Supplied material -
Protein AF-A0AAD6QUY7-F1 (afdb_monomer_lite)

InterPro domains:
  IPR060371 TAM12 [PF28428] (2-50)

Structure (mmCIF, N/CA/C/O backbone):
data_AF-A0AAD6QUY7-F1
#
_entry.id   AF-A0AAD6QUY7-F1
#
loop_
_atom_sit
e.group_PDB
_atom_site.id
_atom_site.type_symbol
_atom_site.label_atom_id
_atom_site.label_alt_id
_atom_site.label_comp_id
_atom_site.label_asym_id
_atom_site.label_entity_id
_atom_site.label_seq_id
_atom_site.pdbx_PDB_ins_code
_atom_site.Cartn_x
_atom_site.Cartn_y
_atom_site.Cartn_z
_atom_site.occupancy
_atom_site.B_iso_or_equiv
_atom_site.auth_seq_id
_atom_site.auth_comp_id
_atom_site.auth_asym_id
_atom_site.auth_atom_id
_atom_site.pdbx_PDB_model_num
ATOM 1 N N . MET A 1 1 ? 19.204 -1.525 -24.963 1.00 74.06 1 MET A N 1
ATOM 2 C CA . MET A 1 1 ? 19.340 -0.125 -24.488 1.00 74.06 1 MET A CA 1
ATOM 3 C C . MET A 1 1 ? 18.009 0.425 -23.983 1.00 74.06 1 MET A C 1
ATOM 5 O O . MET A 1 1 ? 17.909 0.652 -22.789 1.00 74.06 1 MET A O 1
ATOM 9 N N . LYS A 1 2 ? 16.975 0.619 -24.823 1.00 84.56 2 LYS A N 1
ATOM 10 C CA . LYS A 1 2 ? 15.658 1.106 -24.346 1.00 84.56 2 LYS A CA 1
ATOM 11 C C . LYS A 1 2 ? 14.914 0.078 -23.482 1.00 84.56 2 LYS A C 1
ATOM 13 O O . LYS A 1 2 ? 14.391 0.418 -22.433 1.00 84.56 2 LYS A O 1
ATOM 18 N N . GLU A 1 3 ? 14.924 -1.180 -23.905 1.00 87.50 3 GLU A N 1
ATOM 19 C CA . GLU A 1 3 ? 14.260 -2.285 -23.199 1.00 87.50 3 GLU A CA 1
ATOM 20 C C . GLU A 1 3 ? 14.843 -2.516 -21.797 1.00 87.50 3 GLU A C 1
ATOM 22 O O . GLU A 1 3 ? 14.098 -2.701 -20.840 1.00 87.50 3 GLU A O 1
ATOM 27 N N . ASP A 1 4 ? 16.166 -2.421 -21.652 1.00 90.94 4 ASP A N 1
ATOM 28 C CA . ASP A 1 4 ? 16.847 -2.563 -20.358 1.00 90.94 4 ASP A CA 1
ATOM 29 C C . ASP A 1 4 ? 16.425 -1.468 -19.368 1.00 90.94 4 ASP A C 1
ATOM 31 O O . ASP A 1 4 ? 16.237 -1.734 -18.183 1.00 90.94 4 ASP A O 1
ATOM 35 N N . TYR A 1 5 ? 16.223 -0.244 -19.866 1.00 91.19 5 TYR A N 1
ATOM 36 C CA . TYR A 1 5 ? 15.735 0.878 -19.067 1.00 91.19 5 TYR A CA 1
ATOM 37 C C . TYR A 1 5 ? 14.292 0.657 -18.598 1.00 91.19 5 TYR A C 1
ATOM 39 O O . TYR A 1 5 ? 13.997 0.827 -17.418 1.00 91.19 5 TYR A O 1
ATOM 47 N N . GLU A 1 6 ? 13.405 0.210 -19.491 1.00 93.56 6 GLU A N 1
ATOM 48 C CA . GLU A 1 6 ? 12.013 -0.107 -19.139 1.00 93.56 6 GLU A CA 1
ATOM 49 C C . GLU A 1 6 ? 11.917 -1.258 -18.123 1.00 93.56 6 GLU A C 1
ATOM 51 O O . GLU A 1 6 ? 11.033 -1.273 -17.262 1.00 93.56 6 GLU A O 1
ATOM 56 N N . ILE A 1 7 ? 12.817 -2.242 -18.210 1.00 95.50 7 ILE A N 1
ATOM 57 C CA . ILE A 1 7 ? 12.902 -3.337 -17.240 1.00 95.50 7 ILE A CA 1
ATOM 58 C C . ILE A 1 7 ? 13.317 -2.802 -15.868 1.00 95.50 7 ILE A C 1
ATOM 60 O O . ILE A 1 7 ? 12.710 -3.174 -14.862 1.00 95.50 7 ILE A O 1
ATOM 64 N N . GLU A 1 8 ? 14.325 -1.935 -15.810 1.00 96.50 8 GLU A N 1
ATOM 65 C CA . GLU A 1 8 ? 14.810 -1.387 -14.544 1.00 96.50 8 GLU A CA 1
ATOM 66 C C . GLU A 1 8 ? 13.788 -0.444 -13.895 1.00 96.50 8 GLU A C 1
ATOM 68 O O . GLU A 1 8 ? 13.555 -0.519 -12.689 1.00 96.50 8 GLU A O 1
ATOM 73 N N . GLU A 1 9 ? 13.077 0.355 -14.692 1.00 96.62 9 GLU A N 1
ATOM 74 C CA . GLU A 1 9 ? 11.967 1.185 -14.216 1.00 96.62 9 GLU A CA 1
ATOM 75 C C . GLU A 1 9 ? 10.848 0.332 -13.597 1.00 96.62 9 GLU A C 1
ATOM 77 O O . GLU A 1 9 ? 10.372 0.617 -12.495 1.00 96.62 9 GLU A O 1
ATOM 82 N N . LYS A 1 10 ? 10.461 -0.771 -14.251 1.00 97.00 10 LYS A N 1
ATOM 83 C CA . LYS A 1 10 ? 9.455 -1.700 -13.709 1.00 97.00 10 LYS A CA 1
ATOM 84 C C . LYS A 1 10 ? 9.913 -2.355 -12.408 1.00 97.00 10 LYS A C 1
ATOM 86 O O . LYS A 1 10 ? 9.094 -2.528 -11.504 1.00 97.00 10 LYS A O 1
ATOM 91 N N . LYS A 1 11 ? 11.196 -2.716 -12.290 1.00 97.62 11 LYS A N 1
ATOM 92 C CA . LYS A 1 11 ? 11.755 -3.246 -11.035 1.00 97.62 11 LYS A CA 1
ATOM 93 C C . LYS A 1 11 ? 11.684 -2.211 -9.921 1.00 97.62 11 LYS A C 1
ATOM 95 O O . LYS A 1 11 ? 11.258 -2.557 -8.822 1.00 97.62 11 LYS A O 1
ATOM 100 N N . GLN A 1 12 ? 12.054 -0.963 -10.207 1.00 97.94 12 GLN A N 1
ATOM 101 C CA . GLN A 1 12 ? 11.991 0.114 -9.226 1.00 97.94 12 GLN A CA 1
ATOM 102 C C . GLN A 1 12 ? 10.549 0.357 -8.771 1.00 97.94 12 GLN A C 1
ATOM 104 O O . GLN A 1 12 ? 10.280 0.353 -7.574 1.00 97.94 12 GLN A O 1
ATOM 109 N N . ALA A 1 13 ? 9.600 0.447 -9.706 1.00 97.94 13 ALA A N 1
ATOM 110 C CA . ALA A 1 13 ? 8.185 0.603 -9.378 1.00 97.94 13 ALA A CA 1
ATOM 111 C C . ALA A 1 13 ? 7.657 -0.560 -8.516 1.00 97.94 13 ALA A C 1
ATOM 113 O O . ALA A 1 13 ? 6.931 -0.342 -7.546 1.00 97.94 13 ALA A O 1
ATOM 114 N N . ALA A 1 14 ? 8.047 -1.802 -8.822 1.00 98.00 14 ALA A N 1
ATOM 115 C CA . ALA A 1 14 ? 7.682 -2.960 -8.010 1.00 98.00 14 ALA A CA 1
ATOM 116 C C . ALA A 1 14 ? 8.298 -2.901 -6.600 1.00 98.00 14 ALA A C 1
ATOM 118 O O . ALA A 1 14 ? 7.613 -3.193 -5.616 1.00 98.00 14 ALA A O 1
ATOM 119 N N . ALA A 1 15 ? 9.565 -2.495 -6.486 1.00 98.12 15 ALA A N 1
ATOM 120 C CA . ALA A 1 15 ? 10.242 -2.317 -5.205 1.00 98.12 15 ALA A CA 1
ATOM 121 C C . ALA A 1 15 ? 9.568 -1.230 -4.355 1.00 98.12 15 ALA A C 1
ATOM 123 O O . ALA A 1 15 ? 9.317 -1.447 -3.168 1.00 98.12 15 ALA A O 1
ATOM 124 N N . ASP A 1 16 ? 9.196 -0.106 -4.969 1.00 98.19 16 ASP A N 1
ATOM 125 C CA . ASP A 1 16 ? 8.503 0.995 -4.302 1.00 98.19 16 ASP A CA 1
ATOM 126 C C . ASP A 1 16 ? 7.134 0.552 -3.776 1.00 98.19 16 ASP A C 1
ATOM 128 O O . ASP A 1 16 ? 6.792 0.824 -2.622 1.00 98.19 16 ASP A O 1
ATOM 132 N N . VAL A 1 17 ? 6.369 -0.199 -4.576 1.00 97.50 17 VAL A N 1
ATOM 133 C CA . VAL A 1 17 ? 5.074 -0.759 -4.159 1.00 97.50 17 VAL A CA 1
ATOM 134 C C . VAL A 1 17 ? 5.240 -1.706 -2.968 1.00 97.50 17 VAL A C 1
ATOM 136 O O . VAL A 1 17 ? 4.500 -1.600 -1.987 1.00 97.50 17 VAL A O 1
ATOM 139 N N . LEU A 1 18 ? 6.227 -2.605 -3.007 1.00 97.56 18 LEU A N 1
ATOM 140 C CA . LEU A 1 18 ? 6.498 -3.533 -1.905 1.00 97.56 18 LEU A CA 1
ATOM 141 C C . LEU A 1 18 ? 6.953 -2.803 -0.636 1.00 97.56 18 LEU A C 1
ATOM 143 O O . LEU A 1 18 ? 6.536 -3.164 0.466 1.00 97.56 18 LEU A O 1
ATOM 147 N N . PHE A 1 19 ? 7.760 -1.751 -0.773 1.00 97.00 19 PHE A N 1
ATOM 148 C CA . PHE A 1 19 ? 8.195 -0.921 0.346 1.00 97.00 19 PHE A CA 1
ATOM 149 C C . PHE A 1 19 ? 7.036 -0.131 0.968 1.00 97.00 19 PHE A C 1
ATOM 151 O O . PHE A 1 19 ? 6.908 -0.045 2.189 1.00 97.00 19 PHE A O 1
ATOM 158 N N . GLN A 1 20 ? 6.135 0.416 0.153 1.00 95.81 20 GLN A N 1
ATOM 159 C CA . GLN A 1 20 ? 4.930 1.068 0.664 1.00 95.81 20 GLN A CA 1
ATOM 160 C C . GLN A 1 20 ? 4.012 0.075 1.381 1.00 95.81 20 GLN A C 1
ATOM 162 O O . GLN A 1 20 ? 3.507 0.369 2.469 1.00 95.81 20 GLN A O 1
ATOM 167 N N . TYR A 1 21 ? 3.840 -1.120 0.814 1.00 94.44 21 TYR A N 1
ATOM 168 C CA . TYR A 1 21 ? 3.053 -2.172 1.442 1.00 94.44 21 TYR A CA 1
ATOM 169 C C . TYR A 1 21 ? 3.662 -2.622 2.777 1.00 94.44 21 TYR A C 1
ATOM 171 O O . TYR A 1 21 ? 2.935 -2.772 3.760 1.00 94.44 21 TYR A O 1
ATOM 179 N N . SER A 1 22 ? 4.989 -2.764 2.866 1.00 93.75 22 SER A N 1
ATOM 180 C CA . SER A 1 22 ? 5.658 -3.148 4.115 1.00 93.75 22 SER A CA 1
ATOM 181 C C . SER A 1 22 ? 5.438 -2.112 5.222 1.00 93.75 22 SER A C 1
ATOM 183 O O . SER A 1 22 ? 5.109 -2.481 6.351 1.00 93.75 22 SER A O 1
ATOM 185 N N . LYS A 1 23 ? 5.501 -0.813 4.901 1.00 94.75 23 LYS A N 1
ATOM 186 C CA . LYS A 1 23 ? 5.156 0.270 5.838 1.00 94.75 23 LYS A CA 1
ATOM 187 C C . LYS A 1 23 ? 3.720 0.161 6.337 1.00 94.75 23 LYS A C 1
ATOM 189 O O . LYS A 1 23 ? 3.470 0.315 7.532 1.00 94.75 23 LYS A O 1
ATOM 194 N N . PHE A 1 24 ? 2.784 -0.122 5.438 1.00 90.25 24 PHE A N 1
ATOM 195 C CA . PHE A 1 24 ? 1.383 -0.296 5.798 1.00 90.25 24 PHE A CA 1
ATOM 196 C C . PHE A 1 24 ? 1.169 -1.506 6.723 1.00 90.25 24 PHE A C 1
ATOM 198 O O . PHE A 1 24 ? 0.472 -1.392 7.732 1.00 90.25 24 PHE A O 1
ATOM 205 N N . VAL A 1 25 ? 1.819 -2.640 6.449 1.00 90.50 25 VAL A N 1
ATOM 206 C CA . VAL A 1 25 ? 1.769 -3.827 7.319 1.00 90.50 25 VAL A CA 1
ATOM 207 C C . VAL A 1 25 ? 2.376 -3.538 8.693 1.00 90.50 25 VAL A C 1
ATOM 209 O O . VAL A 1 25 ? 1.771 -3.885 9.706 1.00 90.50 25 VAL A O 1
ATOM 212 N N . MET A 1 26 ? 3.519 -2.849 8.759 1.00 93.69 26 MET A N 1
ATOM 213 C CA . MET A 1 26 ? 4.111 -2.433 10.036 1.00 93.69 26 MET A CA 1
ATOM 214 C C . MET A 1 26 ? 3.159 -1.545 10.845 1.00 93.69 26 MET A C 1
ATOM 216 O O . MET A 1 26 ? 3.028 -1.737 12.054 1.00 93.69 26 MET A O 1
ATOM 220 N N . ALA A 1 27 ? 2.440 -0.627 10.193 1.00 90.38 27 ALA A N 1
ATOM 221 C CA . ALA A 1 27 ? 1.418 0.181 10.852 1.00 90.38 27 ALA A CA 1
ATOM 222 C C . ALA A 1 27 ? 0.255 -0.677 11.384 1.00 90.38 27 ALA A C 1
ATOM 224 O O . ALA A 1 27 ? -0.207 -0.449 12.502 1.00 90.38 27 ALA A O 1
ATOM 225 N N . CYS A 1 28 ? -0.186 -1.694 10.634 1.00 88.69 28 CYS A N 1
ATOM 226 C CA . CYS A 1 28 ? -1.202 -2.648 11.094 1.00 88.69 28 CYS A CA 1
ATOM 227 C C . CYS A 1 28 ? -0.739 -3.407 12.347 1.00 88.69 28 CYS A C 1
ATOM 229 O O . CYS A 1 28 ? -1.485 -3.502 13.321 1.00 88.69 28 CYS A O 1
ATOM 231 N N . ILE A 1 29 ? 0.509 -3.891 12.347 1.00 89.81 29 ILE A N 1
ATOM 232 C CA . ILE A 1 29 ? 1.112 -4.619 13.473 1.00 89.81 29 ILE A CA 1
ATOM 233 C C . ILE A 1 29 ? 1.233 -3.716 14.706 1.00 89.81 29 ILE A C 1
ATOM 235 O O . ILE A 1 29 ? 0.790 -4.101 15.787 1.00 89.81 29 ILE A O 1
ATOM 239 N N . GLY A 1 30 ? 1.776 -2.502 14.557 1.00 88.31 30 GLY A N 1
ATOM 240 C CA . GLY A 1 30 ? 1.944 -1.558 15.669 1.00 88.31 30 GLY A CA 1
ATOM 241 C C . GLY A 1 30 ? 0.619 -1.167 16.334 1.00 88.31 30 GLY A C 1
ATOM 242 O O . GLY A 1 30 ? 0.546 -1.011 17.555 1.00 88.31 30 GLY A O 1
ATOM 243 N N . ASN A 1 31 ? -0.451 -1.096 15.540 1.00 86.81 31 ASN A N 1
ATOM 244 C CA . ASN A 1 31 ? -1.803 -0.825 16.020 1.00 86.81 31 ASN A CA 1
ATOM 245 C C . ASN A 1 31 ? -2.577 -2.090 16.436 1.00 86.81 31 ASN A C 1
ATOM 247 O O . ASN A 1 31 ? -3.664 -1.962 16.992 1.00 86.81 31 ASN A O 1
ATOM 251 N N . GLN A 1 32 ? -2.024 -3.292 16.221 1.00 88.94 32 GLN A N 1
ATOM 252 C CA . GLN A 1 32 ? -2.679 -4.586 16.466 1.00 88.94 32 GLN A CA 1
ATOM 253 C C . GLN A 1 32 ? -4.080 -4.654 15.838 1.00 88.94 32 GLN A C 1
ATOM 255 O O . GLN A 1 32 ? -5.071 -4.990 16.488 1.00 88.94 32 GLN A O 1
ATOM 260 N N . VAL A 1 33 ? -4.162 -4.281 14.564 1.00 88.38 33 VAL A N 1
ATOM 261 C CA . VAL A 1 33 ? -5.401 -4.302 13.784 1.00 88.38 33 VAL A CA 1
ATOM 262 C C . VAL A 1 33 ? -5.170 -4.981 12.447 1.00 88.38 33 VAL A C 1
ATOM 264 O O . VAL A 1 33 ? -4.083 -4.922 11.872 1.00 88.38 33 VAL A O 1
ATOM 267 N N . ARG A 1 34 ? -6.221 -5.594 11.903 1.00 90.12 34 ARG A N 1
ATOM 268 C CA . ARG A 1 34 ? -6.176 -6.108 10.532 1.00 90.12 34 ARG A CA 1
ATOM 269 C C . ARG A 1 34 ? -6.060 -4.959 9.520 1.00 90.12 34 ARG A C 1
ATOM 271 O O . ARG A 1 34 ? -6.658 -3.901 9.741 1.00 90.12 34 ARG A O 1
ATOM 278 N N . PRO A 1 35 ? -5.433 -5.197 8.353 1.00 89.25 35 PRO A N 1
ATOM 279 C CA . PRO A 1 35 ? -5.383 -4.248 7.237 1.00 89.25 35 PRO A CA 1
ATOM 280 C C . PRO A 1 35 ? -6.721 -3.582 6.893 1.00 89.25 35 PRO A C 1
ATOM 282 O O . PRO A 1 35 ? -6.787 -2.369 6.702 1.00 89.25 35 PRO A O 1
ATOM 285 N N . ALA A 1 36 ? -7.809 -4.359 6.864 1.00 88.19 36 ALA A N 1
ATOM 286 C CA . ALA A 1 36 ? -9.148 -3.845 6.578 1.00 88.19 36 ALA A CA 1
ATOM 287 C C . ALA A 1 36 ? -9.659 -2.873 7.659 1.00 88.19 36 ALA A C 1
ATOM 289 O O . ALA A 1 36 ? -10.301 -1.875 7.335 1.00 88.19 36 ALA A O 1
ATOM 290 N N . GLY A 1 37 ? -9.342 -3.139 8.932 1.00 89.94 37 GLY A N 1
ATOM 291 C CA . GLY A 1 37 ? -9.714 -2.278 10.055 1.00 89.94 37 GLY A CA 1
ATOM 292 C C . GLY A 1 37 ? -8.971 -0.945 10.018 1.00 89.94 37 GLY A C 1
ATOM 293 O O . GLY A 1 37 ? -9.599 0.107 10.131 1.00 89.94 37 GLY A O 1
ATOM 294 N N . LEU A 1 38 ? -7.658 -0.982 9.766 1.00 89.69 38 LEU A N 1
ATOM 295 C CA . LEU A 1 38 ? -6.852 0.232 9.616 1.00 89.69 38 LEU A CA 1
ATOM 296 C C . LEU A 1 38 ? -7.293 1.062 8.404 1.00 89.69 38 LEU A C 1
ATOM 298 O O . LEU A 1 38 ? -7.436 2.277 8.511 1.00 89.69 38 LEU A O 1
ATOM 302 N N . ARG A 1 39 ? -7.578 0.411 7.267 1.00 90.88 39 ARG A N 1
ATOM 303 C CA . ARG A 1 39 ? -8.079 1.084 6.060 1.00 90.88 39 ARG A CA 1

Prompt - Could you retype exactly the lines above, starting at the line that contains "ATOM 241 C C" and ending at the line that contains "ATOM 271 O O", and nothing more?

Solution to the exercise -
ATOM 241 C C . GLY A 1 30 ? 0.619 -1.167 16.334 1.00 88.31 30 GLY A C 1
ATOM 242 O O . GLY A 1 30 ? 0.546 -1.011 17.555 1.00 88.31 30 GLY A O 1
ATOM 243 N N . ASN A 1 31 ? -0.451 -1.096 15.540 1.00 86.81 31 ASN A N 1
ATOM 244 C CA . ASN A 1 31 ? -1.803 -0.825 16.020 1.00 86.81 31 ASN A CA 1
ATOM 245 C C . ASN A 1 31 ? -2.577 -2.090 16.436 1.00 86.81 31 ASN A C 1
ATOM 247 O O . ASN A 1 31 ? -3.664 -1.962 16.992 1.00 86.81 31 ASN A O 1
ATOM 251 N N . GLN A 1 32 ? -2.024 -3.292 16.221 1.00 88.94 32 GLN A N 1
ATOM 252 C CA . GLN A 1 32 ? -2.679 -4.586 16.466 1.00 88.94 32 GLN A CA 1
ATOM 253 C C . GLN A 1 32 ? -4.080 -4.654 15.838 1.00 88.94 32 GLN A C 1
ATOM 255 O O . GLN A 1 32 ? -5.071 -4.990 16.488 1.00 88.94 32 GLN A O 1
ATOM 260 N N . VAL A 1 33 ? -4.162 -4.281 14.564 1.00 88.38 33 VAL A N 1
ATOM 261 C CA . VAL A 1 33 ? -5.401 -4.302 13.784 1.00 88.38 33 VAL A CA 1
ATOM 262 C C . VAL A 1 33 ? -5.170 -4.981 12.447 1.00 88.38 33 VAL A C 1
ATOM 264 O O . VAL A 1 33 ? -4.083 -4.922 11.872 1.00 88.38 33 VAL A O 1
ATOM 267 N N . ARG A 1 34 ? -6.221 -5.594 11.903 1.00 90.12 34 ARG A N 1
ATOM 268 C CA . ARG A 1 34 ? -6.176 -6.108 10.532 1.00 90.12 34 ARG A CA 1
ATOM 269 C C . ARG A 1 34 ? -6.060 -4.959 9.520 1.00 90.12 34 ARG A C 1
ATOM 271 O O . ARG A 1 34 ? -6.658 -3.901 9.741 1.00 90.12 34 ARG A O 1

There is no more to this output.